Ma tornando agli "imprenditori" delle cosche della ‘ndrangheta per cui la Procura chiede l'arresto, bisogna dire che sanno muoversi bene. Gino Mamone ha dichiarato che avrebbe chiuso la Eco Ge perché è "criminalizzato". Così gli operai della società fondata dal "capofamiglia" Luigi Mamone, e scelti accuratamente dalla Famiglia (nella gestione c'è anche Ines Capuana consorte di Gino), si sono mobilitati per difendere Gino che è un bravo padrone (si potrà dire all'inglese: "boss"?) che da "il lavoro migliore", che "lavora più di tutti" e "dà futuro". Si sono mobilitati per dire che sono "stufi di questo linciaggio".

Probabilmente non gli hanno detto che in caso di arresti e sequestri di società, come ad esempio nel caso della Co.For dei fratelli Guarnaccia della ‘ndrangheta la scorsa estate, l'attività prosegue sotto un'amministrazione giudiziaria. Questo non lo ha nemmeno ricordato il rappresentante della CGIL Venanzio Maurici (quello che secondo i rapporti investigativi è il cugino di primo grado del capobastone della famiglia Maurici, Giacomo Maurici, e che comunque con questi si accompagna spesso e volentieri presso il Circolo ARCI la Concordia, come alle feste della comunità Riesina). Infatti la preoccupazione di Venanzio Maurici è stata quella di smentire che i Mamone fossero indagati e che associarli ad inchieste danneggia l'immagine dell'azienda, aggiungendo un passaggio strepitoso: "Nessuno di noi ha intenzione di fermare la Magistratura, ma non bisogna criminalizzare l'azienda in base a fonti poco credibili".

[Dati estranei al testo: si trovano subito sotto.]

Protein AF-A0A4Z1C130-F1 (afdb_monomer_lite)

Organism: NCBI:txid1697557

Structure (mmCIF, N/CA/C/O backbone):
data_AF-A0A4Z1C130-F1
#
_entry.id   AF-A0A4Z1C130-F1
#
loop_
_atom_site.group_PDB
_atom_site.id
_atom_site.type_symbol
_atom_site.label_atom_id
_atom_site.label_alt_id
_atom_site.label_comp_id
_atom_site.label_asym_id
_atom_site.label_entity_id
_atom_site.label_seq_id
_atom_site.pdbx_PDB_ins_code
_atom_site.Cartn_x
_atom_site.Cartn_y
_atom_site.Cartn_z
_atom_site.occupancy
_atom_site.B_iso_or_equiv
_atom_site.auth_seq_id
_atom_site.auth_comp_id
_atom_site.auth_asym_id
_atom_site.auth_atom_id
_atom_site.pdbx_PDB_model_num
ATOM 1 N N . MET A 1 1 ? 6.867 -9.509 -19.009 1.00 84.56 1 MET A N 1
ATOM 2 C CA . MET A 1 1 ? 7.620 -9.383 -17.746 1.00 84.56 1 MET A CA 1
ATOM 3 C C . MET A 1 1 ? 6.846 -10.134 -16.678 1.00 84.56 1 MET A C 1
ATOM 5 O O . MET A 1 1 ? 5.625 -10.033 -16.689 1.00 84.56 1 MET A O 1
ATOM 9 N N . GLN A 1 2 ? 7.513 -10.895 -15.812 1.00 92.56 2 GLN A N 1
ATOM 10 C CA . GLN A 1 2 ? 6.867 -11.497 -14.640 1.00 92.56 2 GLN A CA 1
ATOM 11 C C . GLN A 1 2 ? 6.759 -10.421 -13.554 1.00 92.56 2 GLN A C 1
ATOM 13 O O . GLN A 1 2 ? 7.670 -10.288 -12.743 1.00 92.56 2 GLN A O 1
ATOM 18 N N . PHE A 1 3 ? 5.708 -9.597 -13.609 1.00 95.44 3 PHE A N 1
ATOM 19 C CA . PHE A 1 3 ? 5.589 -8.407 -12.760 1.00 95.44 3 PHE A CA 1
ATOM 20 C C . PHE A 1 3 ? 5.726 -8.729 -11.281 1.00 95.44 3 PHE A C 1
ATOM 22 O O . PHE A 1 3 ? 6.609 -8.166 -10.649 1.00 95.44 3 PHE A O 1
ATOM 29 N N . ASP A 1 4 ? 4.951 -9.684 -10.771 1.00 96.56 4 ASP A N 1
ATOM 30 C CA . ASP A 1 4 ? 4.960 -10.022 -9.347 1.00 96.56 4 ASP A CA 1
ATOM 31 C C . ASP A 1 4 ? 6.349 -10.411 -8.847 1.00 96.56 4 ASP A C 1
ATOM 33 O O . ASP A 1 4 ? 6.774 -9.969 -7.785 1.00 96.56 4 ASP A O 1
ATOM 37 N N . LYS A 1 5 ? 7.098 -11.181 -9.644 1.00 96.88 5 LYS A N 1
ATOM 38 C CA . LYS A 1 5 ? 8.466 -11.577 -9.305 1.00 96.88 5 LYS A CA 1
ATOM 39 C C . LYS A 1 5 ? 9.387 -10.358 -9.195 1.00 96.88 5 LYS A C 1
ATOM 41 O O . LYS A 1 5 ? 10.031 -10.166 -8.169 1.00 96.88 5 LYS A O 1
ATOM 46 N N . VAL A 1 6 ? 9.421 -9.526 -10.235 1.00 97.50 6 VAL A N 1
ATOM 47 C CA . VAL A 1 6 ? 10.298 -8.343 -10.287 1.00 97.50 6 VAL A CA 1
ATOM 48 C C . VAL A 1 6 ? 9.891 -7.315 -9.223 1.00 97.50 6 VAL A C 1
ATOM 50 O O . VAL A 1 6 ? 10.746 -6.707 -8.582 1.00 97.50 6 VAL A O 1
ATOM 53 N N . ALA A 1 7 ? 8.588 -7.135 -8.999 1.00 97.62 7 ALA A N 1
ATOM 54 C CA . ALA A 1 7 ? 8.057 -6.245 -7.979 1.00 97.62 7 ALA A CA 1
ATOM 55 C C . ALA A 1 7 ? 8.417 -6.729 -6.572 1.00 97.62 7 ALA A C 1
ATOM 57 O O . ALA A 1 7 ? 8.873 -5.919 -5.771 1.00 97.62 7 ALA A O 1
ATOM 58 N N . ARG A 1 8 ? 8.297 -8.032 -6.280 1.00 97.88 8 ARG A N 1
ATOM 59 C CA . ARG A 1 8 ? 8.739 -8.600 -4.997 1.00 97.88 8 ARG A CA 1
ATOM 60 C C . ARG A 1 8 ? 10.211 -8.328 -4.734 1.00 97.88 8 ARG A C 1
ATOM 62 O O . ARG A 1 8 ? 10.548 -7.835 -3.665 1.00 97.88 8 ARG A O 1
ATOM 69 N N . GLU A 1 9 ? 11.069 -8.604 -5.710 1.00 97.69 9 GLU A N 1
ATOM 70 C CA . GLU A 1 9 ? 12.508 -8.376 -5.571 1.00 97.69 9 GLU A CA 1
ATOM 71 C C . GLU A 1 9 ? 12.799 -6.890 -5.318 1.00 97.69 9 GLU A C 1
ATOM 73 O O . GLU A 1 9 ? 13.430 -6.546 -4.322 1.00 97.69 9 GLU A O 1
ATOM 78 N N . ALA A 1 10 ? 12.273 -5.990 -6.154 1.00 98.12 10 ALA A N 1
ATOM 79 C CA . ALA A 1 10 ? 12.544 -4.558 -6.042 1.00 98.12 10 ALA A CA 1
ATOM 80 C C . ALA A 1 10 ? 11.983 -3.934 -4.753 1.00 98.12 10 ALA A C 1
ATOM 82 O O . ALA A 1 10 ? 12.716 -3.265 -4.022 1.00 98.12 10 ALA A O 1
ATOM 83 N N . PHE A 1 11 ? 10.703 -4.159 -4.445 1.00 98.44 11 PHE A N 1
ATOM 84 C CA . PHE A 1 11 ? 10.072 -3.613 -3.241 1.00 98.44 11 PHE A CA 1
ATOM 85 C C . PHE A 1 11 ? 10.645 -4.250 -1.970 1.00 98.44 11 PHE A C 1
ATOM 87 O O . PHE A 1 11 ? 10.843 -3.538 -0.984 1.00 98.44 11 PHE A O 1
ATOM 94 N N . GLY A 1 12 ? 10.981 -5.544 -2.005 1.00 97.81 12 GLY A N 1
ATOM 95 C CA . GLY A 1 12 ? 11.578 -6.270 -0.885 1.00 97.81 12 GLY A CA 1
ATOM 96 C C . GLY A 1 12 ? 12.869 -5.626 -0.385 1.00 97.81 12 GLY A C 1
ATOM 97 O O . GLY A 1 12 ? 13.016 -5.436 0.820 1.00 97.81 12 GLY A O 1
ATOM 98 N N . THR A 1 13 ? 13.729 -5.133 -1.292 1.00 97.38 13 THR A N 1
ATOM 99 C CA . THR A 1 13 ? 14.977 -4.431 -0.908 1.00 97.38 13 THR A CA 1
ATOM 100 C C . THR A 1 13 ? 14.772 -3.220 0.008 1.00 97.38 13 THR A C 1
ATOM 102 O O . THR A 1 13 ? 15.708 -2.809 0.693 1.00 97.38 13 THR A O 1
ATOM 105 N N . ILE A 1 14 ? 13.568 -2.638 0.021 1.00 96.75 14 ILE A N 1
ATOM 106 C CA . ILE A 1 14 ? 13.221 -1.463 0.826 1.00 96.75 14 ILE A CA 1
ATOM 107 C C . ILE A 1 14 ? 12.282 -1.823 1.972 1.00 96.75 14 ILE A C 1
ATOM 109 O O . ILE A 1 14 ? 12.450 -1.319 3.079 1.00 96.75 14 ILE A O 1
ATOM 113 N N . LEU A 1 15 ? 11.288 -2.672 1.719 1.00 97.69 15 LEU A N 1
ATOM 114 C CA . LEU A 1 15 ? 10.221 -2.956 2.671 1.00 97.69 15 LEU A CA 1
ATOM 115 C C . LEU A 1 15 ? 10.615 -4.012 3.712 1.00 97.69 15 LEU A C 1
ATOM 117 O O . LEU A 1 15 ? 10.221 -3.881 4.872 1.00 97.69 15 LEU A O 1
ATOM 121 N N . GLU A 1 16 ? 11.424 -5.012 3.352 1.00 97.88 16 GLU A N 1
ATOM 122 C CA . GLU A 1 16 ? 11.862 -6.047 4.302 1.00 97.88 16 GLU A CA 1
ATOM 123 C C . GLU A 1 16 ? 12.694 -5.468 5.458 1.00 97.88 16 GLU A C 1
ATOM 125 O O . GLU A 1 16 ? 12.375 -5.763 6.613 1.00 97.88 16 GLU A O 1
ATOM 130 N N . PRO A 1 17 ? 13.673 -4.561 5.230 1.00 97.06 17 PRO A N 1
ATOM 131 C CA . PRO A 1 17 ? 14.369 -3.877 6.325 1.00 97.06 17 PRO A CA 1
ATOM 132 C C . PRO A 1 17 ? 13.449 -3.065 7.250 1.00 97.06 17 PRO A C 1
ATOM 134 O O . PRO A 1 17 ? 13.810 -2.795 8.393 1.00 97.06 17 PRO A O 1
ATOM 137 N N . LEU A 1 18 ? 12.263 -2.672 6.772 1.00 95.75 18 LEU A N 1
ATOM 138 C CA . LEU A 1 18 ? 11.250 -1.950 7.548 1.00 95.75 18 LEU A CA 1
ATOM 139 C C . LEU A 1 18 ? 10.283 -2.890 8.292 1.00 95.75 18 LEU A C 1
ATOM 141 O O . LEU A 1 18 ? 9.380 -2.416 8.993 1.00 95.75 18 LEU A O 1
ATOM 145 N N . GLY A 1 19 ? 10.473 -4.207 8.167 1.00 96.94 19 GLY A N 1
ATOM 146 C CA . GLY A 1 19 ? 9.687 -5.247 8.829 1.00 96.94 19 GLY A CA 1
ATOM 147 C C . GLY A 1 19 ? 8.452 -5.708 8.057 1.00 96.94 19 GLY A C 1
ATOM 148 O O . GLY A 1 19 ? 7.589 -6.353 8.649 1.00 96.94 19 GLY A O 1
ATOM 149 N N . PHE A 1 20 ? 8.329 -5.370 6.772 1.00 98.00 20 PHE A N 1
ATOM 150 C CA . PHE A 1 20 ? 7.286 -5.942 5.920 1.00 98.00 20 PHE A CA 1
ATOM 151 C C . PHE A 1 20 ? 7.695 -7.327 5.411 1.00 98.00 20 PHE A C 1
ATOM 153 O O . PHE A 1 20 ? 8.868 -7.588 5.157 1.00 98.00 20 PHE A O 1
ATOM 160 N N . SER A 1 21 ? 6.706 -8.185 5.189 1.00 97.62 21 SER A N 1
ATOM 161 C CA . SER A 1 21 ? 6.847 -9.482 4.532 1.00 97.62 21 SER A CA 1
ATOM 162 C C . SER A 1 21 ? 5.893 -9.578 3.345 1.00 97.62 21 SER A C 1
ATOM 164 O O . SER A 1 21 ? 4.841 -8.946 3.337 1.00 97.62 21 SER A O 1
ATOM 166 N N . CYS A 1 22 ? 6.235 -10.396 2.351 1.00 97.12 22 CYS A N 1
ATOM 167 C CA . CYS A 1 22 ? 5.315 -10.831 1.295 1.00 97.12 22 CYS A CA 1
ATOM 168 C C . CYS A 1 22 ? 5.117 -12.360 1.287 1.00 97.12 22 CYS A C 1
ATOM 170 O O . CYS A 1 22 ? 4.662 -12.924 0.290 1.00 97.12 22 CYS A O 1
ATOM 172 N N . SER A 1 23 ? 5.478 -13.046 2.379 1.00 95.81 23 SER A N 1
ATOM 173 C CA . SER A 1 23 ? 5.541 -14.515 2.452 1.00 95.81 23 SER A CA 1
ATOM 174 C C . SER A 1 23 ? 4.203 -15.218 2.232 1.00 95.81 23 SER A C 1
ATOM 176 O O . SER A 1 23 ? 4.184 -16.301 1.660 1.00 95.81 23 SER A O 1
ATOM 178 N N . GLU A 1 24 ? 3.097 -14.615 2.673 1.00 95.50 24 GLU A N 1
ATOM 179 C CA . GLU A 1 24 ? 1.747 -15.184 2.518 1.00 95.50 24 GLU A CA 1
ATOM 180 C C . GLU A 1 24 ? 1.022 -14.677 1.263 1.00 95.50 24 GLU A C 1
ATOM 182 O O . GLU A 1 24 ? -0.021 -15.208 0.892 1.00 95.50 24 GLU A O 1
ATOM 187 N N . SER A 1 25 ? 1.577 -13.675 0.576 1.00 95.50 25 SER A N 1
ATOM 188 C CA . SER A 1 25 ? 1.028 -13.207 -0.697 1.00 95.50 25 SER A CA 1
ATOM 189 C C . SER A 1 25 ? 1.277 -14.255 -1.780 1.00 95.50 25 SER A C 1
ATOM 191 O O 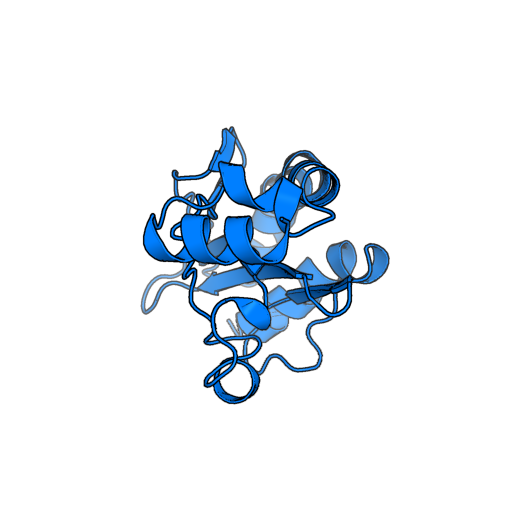. SER A 1 25 ? 2.376 -14.805 -1.880 1.00 95.50 25 SER A O 1
ATOM 193 N N . GLN A 1 26 ? 0.286 -14.492 -2.632 1.00 93.38 26 GLN A N 1
ATOM 194 C CA . GLN A 1 26 ? 0.418 -15.200 -3.906 1.00 93.38 26 GLN A CA 1
ATOM 195 C C . GLN A 1 26 ? 0.820 -14.242 -5.042 1.00 93.38 26 GLN A C 1
ATOM 197 O O . 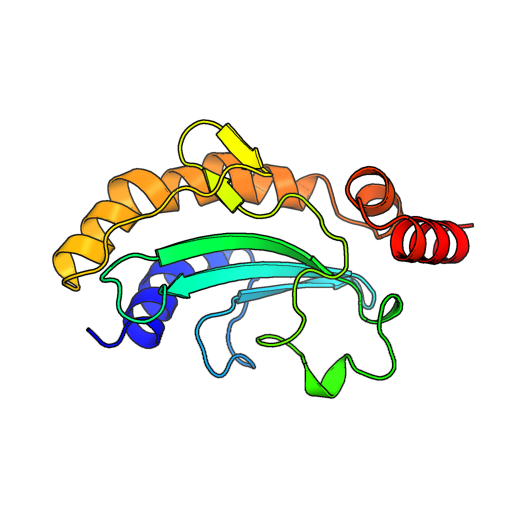GLN A 1 26 ? 1.441 -14.676 -6.009 1.00 93.38 26 GLN A O 1
ATOM 202 N N . ALA A 1 27 ? 0.529 -12.943 -4.904 1.00 93.19 27 ALA A N 1
ATOM 203 C CA . ALA A 1 27 ? 0.829 -11.894 -5.886 1.00 93.19 27 ALA A CA 1
ATOM 204 C C . ALA A 1 27 ? 2.134 -11.146 -5.565 1.00 93.19 27 ALA A C 1
ATOM 206 O O . ALA A 1 27 ? 3.208 -11.722 -5.699 1.00 93.19 27 ALA A O 1
ATOM 207 N N . CYS A 1 28 ? 2.083 -9.879 -5.157 1.00 96.06 28 CYS A N 1
ATOM 208 C CA . CYS A 1 28 ? 3.241 -9.108 -4.690 1.00 96.06 28 CYS A CA 1
ATOM 209 C C . CYS A 1 28 ? 2.869 -8.107 -3.581 1.00 96.06 28 CYS A C 1
ATOM 211 O O . CYS A 1 28 ? 3.478 -7.046 -3.453 1.00 96.06 28 CYS A O 1
ATOM 213 N N . THR A 1 29 ? 1.879 -8.461 -2.757 1.00 97.50 29 THR A N 1
ATOM 214 C CA . THR A 1 29 ? 1.444 -7.653 -1.614 1.00 97.50 29 THR A CA 1
ATOM 215 C C . THR A 1 29 ? 2.403 -7.823 -0.445 1.00 97.50 29 THR A C 1
ATOM 217 O O . THR A 1 29 ? 2.676 -8.936 0.010 1.00 97.50 29 THR A O 1
ATOM 220 N N . PHE A 1 30 ? 2.881 -6.701 0.076 1.00 98.00 30 PHE A N 1
ATOM 221 C CA . PHE A 1 30 ? 3.673 -6.636 1.292 1.00 98.00 30 PHE A CA 1
ATOM 222 C C . PHE A 1 30 ? 2.791 -6.217 2.454 1.00 98.00 30 PHE A C 1
ATOM 224 O O . PHE A 1 30 ? 1.991 -5.291 2.323 1.00 98.00 30 PHE A O 1
ATOM 231 N N . TYR A 1 31 ? 2.979 -6.851 3.603 1.00 97.31 31 TYR A N 1
ATOM 232 C CA . TYR A 1 31 ? 2.268 -6.531 4.828 1.00 97.31 31 TYR A CA 1
ATOM 233 C C . TYR A 1 31 ? 3.208 -6.497 6.030 1.00 97.31 31 TYR A C 1
ATOM 235 O O . TYR A 1 31 ? 4.227 -7.183 6.069 1.00 97.31 31 TYR A O 1
ATOM 243 N N . LYS A 1 32 ? 2.852 -5.695 7.029 1.00 97.00 32 LYS A N 1
ATOM 244 C CA . LYS A 1 32 ? 3.543 -5.606 8.316 1.00 97.00 32 LYS A CA 1
ATOM 245 C C . LYS A 1 32 ? 2.510 -5.591 9.430 1.00 97.00 32 LYS A C 1
ATOM 247 O O . LYS A 1 32 ? 1.650 -4.713 9.451 1.00 97.00 32 LYS A O 1
ATOM 252 N N . ALA A 1 33 ? 2.612 -6.538 10.357 1.00 96.50 33 ALA A N 1
ATOM 253 C CA . ALA A 1 33 ? 1.845 -6.488 11.595 1.00 96.50 33 ALA A CA 1
ATOM 254 C C . ALA A 1 33 ? 2.397 -5.359 12.478 1.00 96.50 33 ALA A C 1
ATOM 256 O O . ALA A 1 33 ? 3.587 -5.335 12.797 1.00 96.50 33 ALA A O 1
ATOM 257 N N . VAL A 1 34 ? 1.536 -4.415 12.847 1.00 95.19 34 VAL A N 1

Ma se la DIA, i reparti investigativi della Guardia di Finanza e la Procura (cioè i Magistrati) sono "fonti poco credibili", ci piacerebbe sapere da Venanzio Maurici quali sono quelle credibili. Forse questa volta la CGIL potrebbe aiutarci a trovare una risposta, visto che ne stiamo aspettando ancora una da molto tempo fa!


PS 1
La collaboratrice di giustizia che è uscita dalla famiglia Mamone (riconosciuta dallo Stato - Commissione Centrale presso Ministero dell'Interno) parlava di riunioni a cui partecipavano anche la famiglia Maurici, oltre che altre di Cosa Nostra, Camorra e ‘Ndrangheta. Chissà a quali Maurici si riferiva? Sicuramente degli "omonimi", come sempre in questi casi!

PS 2
Leggi lo speciale sui Mamone



maurici su mamone secoloxixAGGIORNAMENTO 23.05.2008 ore 14.45
Ci ha contattato la CGIL Liguria precisandoci che le dichiarazioni espresse da Venanzio Maurici, agli organi di informazione in merito alla vicenda EcoGe e Mamone, non sono quelle della Confederazione, la quale non ha preso alcuna posizione in merito.